WHAT YOU ARE ASKED TO DO: Copy verbatim the material from its first line to the line that holds "Radius of gyration: 29.22", including that line.

RECORD SET:
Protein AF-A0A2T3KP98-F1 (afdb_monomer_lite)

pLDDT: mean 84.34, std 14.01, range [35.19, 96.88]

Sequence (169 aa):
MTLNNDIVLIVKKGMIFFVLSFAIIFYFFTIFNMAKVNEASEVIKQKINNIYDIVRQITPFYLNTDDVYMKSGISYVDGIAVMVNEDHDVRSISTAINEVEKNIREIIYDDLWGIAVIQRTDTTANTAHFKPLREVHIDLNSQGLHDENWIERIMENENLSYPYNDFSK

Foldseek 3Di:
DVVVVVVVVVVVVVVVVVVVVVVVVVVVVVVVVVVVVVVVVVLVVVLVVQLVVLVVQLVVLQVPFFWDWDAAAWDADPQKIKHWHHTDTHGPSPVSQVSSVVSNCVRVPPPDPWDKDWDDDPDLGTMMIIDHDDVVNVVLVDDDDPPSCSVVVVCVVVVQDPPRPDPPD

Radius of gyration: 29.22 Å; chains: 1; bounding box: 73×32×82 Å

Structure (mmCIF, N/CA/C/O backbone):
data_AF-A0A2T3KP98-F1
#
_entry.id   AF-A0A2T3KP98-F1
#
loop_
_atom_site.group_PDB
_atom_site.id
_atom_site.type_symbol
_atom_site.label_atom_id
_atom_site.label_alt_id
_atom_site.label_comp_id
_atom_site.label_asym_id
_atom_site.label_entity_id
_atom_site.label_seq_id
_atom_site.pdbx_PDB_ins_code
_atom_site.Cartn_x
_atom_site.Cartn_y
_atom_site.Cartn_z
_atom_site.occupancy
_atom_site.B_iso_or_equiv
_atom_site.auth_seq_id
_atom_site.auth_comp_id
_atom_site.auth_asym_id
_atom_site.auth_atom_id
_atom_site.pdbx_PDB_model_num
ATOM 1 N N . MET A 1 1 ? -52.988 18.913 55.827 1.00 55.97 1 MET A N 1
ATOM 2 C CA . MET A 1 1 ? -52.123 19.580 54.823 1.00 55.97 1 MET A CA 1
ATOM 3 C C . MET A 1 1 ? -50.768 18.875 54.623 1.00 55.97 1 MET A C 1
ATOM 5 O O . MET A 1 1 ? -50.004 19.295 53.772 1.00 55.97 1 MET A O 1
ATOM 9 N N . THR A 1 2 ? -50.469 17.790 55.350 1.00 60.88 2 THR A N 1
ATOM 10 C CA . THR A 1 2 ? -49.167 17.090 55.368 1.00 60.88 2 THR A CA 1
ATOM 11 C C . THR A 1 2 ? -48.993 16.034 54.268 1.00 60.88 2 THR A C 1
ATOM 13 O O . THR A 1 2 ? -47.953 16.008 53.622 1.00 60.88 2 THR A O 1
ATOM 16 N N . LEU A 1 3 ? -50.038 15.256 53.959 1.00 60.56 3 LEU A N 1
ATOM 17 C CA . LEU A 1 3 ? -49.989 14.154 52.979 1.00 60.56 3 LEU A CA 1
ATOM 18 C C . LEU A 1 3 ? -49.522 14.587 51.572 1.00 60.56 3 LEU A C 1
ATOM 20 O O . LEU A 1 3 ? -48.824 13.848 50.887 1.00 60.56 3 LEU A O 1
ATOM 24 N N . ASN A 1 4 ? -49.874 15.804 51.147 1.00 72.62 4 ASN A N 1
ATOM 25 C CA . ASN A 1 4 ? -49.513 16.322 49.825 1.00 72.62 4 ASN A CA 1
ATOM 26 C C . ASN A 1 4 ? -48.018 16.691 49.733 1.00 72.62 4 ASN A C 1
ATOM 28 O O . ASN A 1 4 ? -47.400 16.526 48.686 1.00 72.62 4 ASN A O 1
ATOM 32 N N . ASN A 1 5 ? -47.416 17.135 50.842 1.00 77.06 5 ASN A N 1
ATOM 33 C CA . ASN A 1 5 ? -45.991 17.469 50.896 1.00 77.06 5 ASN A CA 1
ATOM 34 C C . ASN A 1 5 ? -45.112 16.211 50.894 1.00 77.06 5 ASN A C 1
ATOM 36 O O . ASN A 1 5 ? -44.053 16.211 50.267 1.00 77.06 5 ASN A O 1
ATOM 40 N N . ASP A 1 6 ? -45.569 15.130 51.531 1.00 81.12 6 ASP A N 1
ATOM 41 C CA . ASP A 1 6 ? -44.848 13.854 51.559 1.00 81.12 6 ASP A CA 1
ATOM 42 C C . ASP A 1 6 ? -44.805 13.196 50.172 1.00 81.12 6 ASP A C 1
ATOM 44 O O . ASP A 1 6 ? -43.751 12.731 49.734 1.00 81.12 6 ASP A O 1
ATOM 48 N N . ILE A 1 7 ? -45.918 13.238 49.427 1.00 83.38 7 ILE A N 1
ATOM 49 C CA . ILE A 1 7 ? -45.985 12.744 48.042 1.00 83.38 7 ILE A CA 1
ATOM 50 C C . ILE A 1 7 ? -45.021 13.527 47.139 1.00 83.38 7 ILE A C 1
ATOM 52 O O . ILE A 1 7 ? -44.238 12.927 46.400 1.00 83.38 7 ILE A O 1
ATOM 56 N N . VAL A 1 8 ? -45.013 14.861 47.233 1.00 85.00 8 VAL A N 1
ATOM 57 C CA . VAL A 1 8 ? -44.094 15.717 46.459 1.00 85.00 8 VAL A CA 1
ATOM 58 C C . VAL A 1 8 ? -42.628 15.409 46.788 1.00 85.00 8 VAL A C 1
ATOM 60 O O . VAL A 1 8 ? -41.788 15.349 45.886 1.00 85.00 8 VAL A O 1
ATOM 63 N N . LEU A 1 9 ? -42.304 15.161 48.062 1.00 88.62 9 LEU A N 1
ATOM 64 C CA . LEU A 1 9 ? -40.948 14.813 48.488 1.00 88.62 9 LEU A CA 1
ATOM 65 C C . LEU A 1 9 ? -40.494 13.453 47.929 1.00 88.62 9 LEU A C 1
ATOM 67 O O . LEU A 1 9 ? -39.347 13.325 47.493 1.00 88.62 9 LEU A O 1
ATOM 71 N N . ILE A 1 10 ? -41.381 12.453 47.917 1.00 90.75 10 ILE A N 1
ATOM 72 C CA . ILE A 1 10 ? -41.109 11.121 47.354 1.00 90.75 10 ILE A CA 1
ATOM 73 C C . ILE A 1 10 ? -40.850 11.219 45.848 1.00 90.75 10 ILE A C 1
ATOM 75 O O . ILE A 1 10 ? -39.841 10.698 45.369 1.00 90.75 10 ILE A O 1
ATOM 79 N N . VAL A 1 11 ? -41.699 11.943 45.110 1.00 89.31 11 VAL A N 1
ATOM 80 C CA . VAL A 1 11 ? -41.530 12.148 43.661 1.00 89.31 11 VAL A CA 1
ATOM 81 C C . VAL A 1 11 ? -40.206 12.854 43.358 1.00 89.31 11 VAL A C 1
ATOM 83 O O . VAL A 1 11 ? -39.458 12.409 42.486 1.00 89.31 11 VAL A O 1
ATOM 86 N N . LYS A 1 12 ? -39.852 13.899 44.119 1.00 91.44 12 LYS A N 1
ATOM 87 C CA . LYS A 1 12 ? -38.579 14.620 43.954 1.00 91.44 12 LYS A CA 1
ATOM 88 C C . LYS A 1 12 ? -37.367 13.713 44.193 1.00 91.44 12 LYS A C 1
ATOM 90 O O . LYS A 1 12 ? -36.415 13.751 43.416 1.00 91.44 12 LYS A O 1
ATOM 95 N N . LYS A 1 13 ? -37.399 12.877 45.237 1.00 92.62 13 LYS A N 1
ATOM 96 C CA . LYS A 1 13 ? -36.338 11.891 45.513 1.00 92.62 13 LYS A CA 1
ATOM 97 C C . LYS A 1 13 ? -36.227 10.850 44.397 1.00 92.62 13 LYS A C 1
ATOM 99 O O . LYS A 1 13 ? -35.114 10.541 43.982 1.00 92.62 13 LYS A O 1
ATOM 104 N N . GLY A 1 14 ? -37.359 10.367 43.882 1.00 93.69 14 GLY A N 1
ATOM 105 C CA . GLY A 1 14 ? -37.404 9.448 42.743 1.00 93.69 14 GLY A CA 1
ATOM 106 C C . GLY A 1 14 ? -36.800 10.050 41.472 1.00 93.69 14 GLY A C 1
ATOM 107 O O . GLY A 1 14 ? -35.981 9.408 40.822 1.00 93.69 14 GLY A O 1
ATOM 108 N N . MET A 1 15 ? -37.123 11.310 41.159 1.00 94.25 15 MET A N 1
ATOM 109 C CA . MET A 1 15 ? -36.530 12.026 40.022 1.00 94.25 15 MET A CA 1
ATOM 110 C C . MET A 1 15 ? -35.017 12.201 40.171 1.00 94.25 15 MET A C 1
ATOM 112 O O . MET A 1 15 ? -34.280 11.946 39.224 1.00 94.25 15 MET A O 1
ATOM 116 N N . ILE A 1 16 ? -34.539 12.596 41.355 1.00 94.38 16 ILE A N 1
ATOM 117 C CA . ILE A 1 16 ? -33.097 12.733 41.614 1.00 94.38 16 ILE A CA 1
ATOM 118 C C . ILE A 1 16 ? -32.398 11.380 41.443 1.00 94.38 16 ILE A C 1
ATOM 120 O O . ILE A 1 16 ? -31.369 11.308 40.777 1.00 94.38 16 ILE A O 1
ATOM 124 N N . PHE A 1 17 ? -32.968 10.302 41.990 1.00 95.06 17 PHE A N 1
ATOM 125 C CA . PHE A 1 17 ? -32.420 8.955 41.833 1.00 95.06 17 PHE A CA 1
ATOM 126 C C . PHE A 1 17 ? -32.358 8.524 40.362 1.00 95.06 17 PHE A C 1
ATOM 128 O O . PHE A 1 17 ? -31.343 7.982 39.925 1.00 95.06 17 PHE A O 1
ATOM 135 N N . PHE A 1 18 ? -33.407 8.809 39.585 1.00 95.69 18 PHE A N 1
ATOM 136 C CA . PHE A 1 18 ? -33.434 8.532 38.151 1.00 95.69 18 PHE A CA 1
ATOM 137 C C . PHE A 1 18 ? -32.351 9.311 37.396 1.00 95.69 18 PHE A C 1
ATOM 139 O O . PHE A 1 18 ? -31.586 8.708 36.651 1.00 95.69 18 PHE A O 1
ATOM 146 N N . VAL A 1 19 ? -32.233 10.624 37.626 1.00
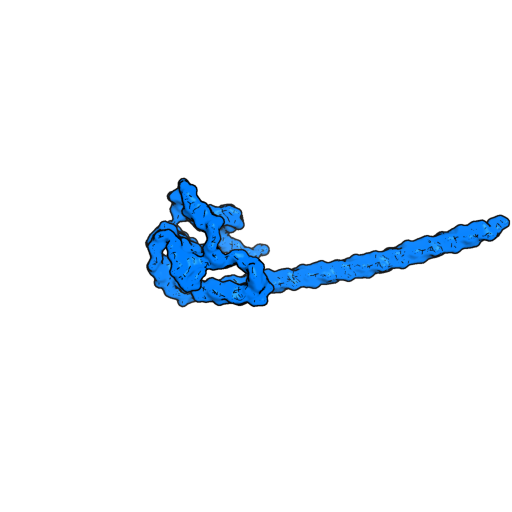 96.50 19 VAL A N 1
ATOM 147 C CA . VAL A 1 19 ? -31.224 11.470 36.965 1.00 96.50 19 VAL A CA 1
ATOM 148 C C . VAL A 1 19 ? -29.807 11.020 37.321 1.00 96.50 19 VAL A C 1
ATOM 150 O O . VAL A 1 19 ? -28.961 10.930 36.434 1.00 96.50 19 VAL A O 1
ATOM 153 N N . LEU A 1 20 ? -29.547 10.683 38.588 1.00 96.06 20 LEU A N 1
ATOM 154 C CA . LEU A 1 20 ? -28.246 10.165 39.021 1.00 96.06 20 LEU A CA 1
ATOM 155 C C . LEU A 1 20 ? -27.930 8.817 38.369 1.00 96.06 20 LEU A C 1
ATOM 157 O O . LEU A 1 20 ? -26.835 8.634 37.843 1.00 96.06 20 LEU A O 1
ATOM 161 N N . SER A 1 21 ? -28.893 7.895 38.350 1.00 95.06 21 SER A N 1
ATOM 162 C CA . SER A 1 21 ? -28.721 6.581 37.720 1.00 95.06 21 SER A CA 1
ATOM 163 C C . SER A 1 21 ? -28.475 6.716 36.217 1.00 95.06 21 SER A C 1
ATOM 165 O O . SER A 1 21 ? -27.567 6.087 35.678 1.00 95.06 21 SER A O 1
ATOM 167 N N . PHE A 1 22 ? -29.232 7.588 35.547 1.00 96.12 22 PHE A N 1
ATOM 168 C CA . PHE A 1 22 ? -29.062 7.883 34.129 1.00 96.12 22 PHE A CA 1
ATOM 169 C C . PHE A 1 22 ? -27.684 8.487 33.837 1.00 96.12 22 PHE A C 1
ATOM 171 O O . PHE A 1 22 ? -27.001 8.027 32.927 1.00 96.12 22 PHE A O 1
ATOM 178 N N . ALA A 1 23 ? -27.238 9.460 34.638 1.00 96.62 23 ALA A N 1
ATOM 179 C CA . ALA A 1 23 ? -25.921 10.076 34.485 1.00 96.62 23 ALA A CA 1
ATOM 180 C C . ALA A 1 23 ? -24.784 9.057 34.658 1.00 96.62 23 ALA A C 1
ATOM 182 O O . ALA A 1 23 ? -23.831 9.070 33.883 1.00 96.62 23 ALA A O 1
ATOM 183 N N . ILE A 1 24 ? -24.902 8.142 35.627 1.00 96.81 24 ILE A N 1
ATOM 184 C CA . ILE A 1 24 ? -23.915 7.078 35.856 1.00 96.81 24 ILE A CA 1
ATOM 185 C C . ILE A 1 24 ? -23.860 6.121 34.660 1.00 96.81 24 ILE A C 1
ATOM 187 O O . ILE A 1 24 ? -22.776 5.842 34.148 1.00 96.81 24 ILE A O 1
ATOM 191 N N . ILE A 1 25 ? -25.013 5.644 34.182 1.00 96.62 25 ILE A N 1
ATOM 192 C CA . ILE A 1 25 ? -25.079 4.744 33.020 1.00 96.62 25 ILE A CA 1
ATOM 193 C C . ILE A 1 25 ? -24.491 5.430 31.784 1.00 96.62 25 ILE A C 1
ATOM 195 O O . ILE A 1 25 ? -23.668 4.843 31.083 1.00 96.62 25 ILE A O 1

EXERCISE SOLUTION:
Protein AF-A0A2T3KP98-F1 (afdb_monomer_lite)

pLDDT: mean 84.34, std 14.01, range [35.19, 96.88]

Sequence (169 aa):
MTLNNDIVLIVKKGMIFFVLSFAIIFYFFTIFNMAKVNEASEVIKQKINNIYDIVRQITPFYLNTDDVYMKSGISYVDGIAVMVNEDHDVRSISTAINEVEKNIREIIYDDLWGIAVIQRTDTTANTAHFKPLREVHIDLNSQGLHDENWIERIMENENLSYPYNDFSK

Foldseek 3Di:
DVVVVVVVVVVVVVVVVVVVVVVVVVVVVVVVVVVVVVVVVVLVVVLVVQLVVLVVQLVVLQVPFFWDWDAAAWDADPQKIKHWHHTDTHGPSPVSQVSSVVSNCVRVPPPDPWDKDWDDDPDLGTMMIIDHDDVVNVVLVDDDDPPSCSVVVVCVVVVQDPPRPDPPD

Radius of gyration: 29.22 Å; chains: 1; bounding box: 73×32×82 Å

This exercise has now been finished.